One company, which sells tofu in plastic — one of the biggest problems for the planet — is using Earth Day as a promotional tool without addressing the inherent problem with its packaging. It proudly announces “new images”, a move not unlike the bucolic farm imagery that typically accompanies factory-farmed meat, eggs, and dairy. In the case of the tofu, the company shies away from the realities of oil extraction or beached whales whose stomachs are filled with pounds of plastic. “The new packaging redesign showcases illustrations of people and pets enjoying the outdoors, emphasising the brand’s organic tofu products such as Super Firm and Extra Firm as sustainable protein sources,” reads the company statement. It’s a half-truth at best.

Which way to Earth Day?

The modern environmental movement took shape in 1970. But it had been brewing for years; Rachel Carson’s “Silent Spring” had spent the better part of a decade opening eyes to the reality of agrochemicals and their impact on the planet. In Vietnam, an herbicide was one of the most lethal weapons: Agent Orange, the dioxin-producing defoliant made of 2,4-D and 2,4,5-T, brought decades of disease and death to Vietnamese and Americans alike, reinforcing the need for chemical regulations and corporate responsibility. There were rivers on fire from chemical contaminants. There were “forever chemicals” being poured into cookware and takeout containers. Earth Day came to fruition as a change agent, and, yet, year after year, it seems, we need the reminder even more.

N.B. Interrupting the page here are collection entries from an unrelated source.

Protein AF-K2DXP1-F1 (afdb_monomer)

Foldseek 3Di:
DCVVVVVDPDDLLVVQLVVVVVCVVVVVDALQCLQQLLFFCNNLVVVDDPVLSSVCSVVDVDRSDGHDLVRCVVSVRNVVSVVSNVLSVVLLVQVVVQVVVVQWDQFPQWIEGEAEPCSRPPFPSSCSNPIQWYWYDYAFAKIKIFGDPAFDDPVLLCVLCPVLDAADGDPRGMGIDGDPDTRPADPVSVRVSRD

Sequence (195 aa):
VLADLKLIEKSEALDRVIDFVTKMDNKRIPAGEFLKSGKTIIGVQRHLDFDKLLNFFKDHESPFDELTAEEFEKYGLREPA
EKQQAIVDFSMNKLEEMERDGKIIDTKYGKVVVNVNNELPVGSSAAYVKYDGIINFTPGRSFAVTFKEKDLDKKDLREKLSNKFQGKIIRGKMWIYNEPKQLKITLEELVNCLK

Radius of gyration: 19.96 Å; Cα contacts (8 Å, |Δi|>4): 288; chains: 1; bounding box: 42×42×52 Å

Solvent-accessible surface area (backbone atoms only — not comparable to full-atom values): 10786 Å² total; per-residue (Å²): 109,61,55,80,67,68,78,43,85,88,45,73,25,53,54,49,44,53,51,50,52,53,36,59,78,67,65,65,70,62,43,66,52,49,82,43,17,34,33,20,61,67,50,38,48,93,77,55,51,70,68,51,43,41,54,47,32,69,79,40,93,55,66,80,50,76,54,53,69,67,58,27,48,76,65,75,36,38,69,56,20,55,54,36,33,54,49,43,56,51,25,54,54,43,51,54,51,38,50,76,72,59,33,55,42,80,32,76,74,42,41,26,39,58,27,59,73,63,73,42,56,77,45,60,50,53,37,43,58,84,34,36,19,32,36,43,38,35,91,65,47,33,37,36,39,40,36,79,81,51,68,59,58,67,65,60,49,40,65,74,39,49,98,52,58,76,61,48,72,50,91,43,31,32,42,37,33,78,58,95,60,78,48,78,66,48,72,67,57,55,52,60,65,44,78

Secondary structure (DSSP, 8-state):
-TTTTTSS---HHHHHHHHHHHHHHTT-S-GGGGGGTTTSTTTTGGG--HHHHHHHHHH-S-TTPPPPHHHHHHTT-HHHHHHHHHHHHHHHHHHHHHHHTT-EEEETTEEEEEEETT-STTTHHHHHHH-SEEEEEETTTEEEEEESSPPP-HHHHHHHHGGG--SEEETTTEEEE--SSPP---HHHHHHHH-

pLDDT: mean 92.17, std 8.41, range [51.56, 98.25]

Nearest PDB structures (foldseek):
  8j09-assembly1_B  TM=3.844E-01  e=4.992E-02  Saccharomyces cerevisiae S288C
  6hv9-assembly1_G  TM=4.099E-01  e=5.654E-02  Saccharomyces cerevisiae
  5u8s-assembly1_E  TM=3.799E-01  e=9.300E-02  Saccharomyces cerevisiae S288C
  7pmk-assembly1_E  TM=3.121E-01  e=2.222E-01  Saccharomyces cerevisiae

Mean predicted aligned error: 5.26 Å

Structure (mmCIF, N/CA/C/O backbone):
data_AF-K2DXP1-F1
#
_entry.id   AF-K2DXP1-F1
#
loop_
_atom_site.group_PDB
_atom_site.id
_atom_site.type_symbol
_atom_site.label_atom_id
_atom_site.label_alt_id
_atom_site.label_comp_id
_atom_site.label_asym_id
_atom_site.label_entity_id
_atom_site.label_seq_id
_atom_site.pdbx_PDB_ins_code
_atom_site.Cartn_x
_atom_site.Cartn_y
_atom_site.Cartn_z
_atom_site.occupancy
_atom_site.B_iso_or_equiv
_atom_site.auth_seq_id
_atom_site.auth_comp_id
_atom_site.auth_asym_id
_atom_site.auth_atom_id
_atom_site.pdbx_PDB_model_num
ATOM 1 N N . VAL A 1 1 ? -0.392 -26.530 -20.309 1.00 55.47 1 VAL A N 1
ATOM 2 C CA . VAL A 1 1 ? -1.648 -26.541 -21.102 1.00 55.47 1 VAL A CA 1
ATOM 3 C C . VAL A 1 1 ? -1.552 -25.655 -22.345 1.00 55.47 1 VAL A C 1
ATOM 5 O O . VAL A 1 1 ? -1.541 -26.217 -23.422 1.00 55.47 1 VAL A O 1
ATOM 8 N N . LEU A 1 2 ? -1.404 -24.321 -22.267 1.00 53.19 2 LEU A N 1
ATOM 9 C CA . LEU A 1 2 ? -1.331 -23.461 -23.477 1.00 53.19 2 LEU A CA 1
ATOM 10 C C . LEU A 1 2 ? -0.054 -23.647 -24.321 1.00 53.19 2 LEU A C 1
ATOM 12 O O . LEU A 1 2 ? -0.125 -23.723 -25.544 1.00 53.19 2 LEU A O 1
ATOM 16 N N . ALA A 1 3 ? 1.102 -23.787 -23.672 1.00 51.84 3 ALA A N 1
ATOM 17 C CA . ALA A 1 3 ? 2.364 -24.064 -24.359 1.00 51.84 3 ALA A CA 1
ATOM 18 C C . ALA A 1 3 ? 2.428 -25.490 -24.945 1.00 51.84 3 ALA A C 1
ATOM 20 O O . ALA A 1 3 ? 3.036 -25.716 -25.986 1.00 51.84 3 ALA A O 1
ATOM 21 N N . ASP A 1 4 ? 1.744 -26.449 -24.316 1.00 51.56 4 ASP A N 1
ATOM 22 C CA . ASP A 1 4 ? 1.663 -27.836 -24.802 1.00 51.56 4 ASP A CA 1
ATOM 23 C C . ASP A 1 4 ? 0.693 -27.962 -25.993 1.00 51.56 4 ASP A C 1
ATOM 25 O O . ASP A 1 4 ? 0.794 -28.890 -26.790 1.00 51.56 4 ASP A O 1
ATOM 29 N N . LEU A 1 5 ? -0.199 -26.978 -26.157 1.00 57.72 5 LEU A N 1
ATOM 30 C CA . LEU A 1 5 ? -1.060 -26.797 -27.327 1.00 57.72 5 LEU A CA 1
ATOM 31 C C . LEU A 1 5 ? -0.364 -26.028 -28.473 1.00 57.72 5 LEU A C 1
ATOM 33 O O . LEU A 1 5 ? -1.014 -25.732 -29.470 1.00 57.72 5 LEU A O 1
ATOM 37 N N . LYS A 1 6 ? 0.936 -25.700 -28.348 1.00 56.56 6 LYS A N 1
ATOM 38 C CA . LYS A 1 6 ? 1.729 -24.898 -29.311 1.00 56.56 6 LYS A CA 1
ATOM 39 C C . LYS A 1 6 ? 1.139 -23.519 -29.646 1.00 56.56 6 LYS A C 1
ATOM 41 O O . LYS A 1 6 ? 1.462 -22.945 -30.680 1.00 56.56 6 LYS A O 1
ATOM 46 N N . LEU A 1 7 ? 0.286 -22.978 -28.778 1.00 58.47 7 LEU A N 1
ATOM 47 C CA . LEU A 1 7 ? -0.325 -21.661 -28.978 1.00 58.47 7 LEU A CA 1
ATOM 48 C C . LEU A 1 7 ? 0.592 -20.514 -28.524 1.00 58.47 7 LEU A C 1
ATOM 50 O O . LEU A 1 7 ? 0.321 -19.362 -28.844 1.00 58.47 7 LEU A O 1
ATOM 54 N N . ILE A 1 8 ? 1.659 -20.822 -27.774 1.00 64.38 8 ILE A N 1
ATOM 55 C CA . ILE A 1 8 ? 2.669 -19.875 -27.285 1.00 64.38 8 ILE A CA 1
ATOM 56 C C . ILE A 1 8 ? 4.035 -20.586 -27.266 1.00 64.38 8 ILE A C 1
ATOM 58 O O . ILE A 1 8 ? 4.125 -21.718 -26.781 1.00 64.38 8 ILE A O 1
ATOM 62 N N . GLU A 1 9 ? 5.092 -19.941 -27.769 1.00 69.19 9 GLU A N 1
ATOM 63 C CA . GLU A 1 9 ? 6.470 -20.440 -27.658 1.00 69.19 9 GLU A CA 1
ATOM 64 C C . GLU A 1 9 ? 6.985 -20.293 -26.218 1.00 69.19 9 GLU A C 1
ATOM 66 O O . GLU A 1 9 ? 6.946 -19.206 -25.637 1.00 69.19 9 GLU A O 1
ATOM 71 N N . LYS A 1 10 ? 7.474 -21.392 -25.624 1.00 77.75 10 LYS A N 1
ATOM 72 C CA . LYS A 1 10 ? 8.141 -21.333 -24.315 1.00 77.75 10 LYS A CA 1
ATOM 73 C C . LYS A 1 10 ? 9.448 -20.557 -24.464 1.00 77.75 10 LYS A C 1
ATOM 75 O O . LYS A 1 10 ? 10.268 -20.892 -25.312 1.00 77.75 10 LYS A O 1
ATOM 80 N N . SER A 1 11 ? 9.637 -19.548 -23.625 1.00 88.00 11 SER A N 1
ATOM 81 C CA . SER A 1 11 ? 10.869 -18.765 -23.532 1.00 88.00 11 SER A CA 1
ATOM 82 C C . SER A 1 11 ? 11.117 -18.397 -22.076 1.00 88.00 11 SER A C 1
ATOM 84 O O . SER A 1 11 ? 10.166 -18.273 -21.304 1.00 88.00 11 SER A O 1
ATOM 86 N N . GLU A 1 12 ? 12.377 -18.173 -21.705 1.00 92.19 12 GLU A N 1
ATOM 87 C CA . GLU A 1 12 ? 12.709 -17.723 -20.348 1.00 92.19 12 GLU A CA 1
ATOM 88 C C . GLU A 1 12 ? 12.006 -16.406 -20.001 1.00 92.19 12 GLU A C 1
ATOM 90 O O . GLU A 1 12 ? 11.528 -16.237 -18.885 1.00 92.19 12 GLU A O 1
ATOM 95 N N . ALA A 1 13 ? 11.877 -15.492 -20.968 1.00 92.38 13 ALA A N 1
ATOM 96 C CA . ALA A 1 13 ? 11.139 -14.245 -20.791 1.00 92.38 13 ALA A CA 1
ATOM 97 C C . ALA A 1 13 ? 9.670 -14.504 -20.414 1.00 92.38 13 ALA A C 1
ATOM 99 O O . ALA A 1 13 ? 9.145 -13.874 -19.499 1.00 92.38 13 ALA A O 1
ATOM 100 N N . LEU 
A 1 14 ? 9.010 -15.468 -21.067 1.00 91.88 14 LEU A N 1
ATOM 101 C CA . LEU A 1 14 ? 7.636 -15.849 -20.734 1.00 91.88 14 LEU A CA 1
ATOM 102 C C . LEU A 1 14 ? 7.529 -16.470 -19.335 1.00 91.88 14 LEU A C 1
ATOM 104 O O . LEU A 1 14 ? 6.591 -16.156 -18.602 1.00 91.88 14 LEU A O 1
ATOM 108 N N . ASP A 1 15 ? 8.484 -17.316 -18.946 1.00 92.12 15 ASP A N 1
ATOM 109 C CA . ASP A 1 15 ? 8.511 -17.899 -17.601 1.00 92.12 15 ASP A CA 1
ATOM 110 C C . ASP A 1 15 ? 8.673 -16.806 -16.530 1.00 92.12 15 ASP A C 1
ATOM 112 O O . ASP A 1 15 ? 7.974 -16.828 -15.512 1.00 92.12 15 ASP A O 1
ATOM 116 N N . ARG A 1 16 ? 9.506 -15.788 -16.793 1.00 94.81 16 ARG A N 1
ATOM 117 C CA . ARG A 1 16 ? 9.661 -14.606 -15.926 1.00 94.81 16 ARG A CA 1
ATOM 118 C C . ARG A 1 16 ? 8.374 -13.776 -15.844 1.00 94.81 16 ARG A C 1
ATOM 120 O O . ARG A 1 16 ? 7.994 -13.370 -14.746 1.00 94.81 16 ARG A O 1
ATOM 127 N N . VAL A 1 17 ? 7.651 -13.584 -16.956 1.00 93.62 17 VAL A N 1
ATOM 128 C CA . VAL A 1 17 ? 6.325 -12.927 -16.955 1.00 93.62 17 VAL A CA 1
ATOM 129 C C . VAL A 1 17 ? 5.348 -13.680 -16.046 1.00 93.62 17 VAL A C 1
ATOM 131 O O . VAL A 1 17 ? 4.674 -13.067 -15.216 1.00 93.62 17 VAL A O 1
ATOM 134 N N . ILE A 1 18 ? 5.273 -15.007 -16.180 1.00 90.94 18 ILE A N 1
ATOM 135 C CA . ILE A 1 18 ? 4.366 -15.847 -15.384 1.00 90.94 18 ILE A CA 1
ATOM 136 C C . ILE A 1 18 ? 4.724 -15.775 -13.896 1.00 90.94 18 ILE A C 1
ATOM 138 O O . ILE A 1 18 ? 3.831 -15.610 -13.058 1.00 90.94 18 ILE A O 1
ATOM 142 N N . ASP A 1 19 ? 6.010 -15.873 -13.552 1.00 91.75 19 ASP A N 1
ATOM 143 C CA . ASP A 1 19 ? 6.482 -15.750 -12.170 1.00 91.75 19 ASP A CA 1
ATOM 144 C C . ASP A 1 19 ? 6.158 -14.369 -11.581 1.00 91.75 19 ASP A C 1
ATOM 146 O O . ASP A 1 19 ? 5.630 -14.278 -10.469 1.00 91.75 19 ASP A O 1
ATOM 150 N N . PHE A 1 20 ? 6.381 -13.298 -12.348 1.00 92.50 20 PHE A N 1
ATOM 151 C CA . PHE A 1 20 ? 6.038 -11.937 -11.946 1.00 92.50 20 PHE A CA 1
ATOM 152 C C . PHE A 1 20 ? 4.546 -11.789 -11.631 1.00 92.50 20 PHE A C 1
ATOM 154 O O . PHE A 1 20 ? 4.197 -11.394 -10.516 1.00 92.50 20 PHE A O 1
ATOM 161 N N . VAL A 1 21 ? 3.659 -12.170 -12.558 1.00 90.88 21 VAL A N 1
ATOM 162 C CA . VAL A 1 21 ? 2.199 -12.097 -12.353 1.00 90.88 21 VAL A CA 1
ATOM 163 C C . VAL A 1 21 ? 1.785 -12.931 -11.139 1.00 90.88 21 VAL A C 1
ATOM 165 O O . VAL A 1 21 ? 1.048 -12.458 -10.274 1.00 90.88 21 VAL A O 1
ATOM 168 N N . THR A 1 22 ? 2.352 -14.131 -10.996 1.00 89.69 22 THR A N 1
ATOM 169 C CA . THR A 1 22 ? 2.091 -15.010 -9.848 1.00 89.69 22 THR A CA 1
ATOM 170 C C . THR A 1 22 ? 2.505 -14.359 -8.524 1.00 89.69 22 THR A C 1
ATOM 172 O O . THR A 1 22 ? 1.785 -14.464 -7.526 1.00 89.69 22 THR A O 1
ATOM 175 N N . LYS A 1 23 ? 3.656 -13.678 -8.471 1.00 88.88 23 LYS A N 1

It Took 50 Years, But 'The Farm' Commune's Hippie Ideals Are Finally Mainstream
Family at The Farm circa 1970 | David Frohman

Remember lockdown? And those quiet, early months where nature rebounded almost overnight? There were animal sightings in the most unlikely places — as if they’d all just been sitting on the edges of civilization, waiting patiently for us to take our leave. The earth is indeed waiting for us to quiet our noisy looting so that it may recover what we’ve left it. Those dandelions pushing up through the cement, the gophers pushing up through the grass — do they get an Earth Day? By all accounts, they’re the ones really taking the celebration’s creed to heart. For the rest of us, Earth Day has lost its way.

Just like the destructive human activities that inspired Earth Day in the first place, we’ve made this annual celebration all about us. Our relationship with the planet requires a fundamental shift in perception. It is not a once-a-year party for the planet. It is not a day for “deals and steals.” And it is not just about shifting our habits of excess to a more sustainable option.

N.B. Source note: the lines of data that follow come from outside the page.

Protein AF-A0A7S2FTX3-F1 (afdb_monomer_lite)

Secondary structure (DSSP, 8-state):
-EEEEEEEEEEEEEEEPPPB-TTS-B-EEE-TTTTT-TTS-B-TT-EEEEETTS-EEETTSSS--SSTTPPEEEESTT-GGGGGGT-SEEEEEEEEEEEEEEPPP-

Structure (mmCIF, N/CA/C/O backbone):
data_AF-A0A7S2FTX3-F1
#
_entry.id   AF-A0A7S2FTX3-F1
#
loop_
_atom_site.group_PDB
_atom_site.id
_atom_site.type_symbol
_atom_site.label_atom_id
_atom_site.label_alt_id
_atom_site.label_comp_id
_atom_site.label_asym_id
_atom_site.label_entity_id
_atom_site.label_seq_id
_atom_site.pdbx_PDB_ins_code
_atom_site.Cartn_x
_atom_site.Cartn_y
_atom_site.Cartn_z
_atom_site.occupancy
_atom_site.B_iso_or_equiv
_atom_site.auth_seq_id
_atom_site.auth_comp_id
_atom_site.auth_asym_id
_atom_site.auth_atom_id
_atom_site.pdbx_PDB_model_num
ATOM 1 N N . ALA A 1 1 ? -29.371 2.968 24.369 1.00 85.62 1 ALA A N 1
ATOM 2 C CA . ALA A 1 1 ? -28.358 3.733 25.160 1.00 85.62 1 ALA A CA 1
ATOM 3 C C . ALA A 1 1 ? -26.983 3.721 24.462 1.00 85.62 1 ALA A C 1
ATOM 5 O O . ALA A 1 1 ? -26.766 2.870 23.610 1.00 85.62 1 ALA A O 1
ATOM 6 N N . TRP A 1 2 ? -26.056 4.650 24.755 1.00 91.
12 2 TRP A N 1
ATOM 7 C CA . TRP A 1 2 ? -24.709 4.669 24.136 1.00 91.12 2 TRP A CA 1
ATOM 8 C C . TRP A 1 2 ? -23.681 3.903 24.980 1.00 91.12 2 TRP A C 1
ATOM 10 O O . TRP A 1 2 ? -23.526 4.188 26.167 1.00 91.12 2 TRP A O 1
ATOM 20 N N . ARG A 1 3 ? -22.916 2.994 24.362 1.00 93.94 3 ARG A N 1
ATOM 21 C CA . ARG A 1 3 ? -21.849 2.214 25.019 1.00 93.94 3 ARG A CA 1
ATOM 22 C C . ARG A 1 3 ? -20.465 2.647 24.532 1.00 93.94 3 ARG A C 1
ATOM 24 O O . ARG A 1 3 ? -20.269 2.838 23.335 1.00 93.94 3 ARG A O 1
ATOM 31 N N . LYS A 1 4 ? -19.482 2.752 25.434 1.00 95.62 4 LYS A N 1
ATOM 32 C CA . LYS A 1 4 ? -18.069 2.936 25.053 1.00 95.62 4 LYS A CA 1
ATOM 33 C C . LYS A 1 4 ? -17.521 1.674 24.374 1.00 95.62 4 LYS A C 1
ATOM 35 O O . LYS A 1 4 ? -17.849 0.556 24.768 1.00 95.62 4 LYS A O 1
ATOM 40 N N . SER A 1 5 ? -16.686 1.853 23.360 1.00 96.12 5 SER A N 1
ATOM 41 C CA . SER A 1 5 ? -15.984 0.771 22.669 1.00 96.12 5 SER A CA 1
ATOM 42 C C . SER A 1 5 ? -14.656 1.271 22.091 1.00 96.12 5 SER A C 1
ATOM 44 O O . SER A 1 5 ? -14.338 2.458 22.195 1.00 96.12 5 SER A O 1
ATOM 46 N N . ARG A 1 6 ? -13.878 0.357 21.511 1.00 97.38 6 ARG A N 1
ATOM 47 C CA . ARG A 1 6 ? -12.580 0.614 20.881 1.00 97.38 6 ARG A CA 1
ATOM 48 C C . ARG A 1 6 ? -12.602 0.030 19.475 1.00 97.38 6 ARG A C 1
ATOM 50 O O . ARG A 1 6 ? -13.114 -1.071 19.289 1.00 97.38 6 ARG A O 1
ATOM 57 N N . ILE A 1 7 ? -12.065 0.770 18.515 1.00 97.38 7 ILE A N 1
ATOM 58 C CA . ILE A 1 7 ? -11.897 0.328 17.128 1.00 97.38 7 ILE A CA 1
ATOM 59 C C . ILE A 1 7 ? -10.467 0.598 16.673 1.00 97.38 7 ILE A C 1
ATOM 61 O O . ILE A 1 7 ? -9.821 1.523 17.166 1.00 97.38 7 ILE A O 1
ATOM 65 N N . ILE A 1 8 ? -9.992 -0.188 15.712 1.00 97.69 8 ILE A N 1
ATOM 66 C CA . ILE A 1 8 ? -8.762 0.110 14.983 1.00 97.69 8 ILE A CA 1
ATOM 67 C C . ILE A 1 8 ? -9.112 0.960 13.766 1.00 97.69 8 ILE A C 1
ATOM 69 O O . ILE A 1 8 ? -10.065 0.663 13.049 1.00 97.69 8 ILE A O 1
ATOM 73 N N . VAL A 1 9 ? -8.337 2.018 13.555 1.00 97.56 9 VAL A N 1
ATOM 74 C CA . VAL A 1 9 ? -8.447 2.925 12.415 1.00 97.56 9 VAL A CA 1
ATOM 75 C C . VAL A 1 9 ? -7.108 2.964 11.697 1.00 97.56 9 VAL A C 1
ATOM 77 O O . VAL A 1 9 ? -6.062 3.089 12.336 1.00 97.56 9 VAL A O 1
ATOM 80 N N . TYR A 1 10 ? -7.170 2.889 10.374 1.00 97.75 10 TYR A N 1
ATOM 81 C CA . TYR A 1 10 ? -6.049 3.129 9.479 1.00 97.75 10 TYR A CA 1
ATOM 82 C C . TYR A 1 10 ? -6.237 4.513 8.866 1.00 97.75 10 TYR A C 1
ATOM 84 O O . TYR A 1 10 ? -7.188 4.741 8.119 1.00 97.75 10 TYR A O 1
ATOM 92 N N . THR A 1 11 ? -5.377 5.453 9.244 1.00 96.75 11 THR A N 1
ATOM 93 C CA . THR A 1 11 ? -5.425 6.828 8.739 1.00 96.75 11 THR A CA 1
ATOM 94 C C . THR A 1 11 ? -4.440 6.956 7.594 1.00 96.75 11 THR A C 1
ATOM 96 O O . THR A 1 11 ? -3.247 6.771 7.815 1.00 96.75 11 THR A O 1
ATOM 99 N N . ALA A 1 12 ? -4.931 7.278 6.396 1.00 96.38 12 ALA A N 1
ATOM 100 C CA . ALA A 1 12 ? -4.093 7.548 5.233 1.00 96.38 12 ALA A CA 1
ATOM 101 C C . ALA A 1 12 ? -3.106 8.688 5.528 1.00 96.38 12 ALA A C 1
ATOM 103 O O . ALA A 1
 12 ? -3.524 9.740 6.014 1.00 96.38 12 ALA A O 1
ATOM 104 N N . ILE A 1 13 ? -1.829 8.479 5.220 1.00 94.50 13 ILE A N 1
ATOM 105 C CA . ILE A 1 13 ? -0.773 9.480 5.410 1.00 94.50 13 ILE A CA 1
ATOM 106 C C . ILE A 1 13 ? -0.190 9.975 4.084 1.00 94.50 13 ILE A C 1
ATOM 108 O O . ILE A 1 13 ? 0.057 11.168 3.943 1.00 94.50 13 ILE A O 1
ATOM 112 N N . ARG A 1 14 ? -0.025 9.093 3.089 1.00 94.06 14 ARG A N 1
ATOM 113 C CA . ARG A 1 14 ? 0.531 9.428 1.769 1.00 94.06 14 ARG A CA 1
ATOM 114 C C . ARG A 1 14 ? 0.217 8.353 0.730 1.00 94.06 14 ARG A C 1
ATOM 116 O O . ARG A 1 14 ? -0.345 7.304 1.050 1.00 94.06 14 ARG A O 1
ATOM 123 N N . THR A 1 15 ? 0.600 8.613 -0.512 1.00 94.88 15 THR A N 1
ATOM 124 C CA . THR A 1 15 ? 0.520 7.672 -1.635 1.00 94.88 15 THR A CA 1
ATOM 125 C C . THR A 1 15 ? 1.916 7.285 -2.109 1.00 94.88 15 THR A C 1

Buying an EV, eating less meat, or ditching plastic isn’t going to fix the planet’s problems overnight. We can’t elevate corporations to savior status, or wait for politicians to do the work for us. It’s up to each one of us to remember what this swirling blue ball we call home really is, and where we all are on it. For some of us, that means privilege. But increasingly, for many, it means navigating the burdens brought about by warming temperatures, rising sea levels, and shorter crop seasons. So, take time to think about that — make time for that — on Earth Day or any day. Before they run out.